Applicability Study of Computed Radiography to NDE for Piping and Component in Nuclear Power Plant

In Radiography Testing (RT) that is an important nondestructive testing as the quality control, the digital imaging technology rapidly provides advancement. The digital imaging technology is more effective than the film method on an environmental side and the cost side, such as unnecessary of the film storage and a chemical treatment by digital output. Especially, in the medical field, the advancement by the digitalized image data processing is remarkable, and it is attempted the upgrade of the inspection technology. However, RT that uses the high-energy radiation and the fast film is a main current in an industrial field, and it has not arrived at digitalization yet.

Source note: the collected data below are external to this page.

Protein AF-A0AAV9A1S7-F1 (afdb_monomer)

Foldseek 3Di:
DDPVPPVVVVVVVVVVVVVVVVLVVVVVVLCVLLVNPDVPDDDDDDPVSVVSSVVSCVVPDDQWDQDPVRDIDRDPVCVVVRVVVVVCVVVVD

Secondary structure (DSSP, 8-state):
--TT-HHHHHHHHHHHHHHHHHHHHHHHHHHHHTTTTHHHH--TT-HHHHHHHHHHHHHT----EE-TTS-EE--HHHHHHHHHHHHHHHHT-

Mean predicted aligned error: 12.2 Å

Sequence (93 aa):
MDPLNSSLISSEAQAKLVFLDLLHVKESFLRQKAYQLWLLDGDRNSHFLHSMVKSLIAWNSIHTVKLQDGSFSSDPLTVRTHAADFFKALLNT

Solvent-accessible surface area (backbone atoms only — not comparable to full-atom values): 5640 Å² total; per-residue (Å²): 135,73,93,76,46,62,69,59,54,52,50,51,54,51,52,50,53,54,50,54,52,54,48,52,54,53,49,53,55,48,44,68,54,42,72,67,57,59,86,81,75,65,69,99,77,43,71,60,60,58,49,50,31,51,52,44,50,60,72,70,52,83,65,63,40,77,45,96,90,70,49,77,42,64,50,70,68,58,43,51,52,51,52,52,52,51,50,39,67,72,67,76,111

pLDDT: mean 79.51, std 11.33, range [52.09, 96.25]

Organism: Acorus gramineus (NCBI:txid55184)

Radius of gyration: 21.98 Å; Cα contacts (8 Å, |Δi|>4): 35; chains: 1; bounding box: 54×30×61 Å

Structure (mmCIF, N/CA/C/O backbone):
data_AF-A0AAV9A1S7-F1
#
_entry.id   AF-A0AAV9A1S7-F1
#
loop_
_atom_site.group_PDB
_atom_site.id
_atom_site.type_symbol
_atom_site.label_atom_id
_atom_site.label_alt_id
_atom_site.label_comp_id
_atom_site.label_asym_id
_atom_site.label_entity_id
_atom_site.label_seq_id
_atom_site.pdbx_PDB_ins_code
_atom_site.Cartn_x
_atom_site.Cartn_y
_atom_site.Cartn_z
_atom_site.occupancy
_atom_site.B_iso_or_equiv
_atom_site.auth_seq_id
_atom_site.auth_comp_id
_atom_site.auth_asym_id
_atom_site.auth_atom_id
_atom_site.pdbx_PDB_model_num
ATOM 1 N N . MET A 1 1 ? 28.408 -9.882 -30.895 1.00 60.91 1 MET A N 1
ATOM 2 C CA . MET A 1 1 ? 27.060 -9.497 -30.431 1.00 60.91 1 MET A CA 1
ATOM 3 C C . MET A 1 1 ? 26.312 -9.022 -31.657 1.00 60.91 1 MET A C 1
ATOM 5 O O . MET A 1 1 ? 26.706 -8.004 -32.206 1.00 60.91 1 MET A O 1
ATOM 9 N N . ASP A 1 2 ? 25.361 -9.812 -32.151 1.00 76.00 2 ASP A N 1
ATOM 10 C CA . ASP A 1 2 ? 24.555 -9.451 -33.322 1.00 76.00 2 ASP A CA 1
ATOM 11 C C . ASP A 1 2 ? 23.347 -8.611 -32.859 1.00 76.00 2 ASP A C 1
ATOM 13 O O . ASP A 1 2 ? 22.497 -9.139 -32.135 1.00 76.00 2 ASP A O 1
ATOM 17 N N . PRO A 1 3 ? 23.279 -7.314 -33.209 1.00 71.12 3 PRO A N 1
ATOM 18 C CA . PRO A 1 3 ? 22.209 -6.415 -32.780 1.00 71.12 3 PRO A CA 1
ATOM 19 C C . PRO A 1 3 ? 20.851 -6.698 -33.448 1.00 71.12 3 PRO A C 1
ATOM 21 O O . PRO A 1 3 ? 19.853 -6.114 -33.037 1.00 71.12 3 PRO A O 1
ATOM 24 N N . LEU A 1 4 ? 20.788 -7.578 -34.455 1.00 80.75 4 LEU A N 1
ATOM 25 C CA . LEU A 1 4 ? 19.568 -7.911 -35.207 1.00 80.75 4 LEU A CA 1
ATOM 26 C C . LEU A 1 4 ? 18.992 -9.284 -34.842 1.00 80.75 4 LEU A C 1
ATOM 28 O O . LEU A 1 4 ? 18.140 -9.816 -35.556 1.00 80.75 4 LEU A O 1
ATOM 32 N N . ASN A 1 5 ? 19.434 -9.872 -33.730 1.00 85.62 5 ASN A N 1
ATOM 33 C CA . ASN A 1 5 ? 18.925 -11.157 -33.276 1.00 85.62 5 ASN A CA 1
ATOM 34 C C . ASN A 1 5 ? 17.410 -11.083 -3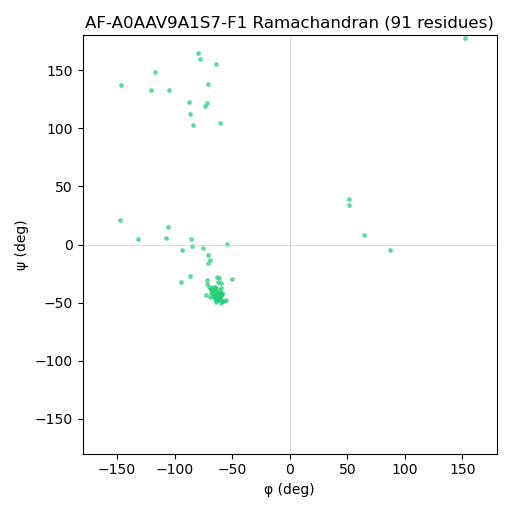2.992 1.00 85.62 5 ASN A C 1
ATOM 36 O O . ASN A 1 5 ? 16.964 -10.574 -31.962 1.00 85.62 5 ASN A O 1
ATOM 40 N N . SER A 1 6 ? 16.620 -11.648 -33.904 1.00 82.75 6 SER A N 1
ATOM 41 C CA . SER A 1 6 ? 15.155 -11.602 -33.889 1.00 82.75 6 SER A CA 1
ATOM 42 C C . SER A 1 6 ? 14.535 -12.271 -32.658 1.00 82.75 6 SER A C 1
ATOM 44 O O . SER A 1 6 ? 13.500 -11.817 -32.167 1.00 82.75 6 SER A O 1
ATOM 46 N N . SER A 1 7 ? 15.177 -13.313 -32.119 1.00 86.75 7 SER A N 1
ATOM 47 C CA . SER A 1 7 ? 14.736 -13.987 -30.889 1.00 86.75 7 SER A CA 1
ATOM 48 C C . SER A 1 7 ? 14.904 -13.102 -29.652 1.00 86.75 7 SER A C 1
ATOM 50 O O . SER A 1 7 ? 13.988 -13.017 -28.835 1.00 86.75 7 SER A O 1
ATOM 52 N N . LEU A 1 8 ? 16.026 -12.377 -29.553 1.00 84.62 8 LEU A N 1
ATOM 53 C CA . LEU A 1 8 ? 16.276 -11.414 -28.479 1.00 84.62 8 LEU A CA 1
ATOM 54 C C . LEU A 1 8 ? 15.309 -10.230 -28.575 1.00 84.62 8 LEU A C 1
ATOM 56 O O . LEU A 1 8 ? 14.700 -9.873 -27.572 1.00 84.62 8 LEU A O 1
ATOM 60 N N . ILE A 1 9 ? 15.095 -9.695 -29.781 1.00 88.12 9 ILE A N 1
ATOM 61 C CA . ILE A 1 9 ? 14.151 -8.590 -30.027 1.00 88.12 9 ILE A CA 1
ATOM 62 C C . ILE A 1 9 ? 12.722 -8.991 -29.630 1.00 88.12 9 ILE A C 1
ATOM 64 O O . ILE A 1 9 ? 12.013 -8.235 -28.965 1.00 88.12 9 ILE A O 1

Therefore, in an industrial RT, digitalization is expected and the examination standardization is required also in ASME, JSME, and JIS. We, Mitsubishi Heavy Industries (MHI), studied an applicability of Computed Radiography (CR) to Non-Destructive Examination (NDE) for welds of piping and thick wall component in nuclear power plant. At first, MHI researched image quality of CR for piping. In this research, it was confirmed that the images of testing results by CR method are equivalent to that by film method in terms of visibility of IQI (Image Quality Indicator) and detection performance of welding defects. And we founded the optimized shooting conditions for piping. Second, MHI researched image quality of CR for thick wall component. In the result, the noise shown in fig.1 was occurred on CR image when the thick wall component such as pressure vessel is radiographed with high energy. It is speculated that the primary cause of this noise is the scattered X-ray effect (shown in fig.2). Therefore it is necessary to investigate the effect of the scattered X-ray on CR image. In this study, to reduce the scattered X-ray effect on CR image, we investigated the effect of 1) screen, 2) screen + filter on image quality of CR for thick wall component. And we studied the optimized shooting conditions and parameters for thicker component than piping to aim for more application. Finally, we applied CR to the pipings and components for nuclear power plant with the optimized shooting conditions and parameters.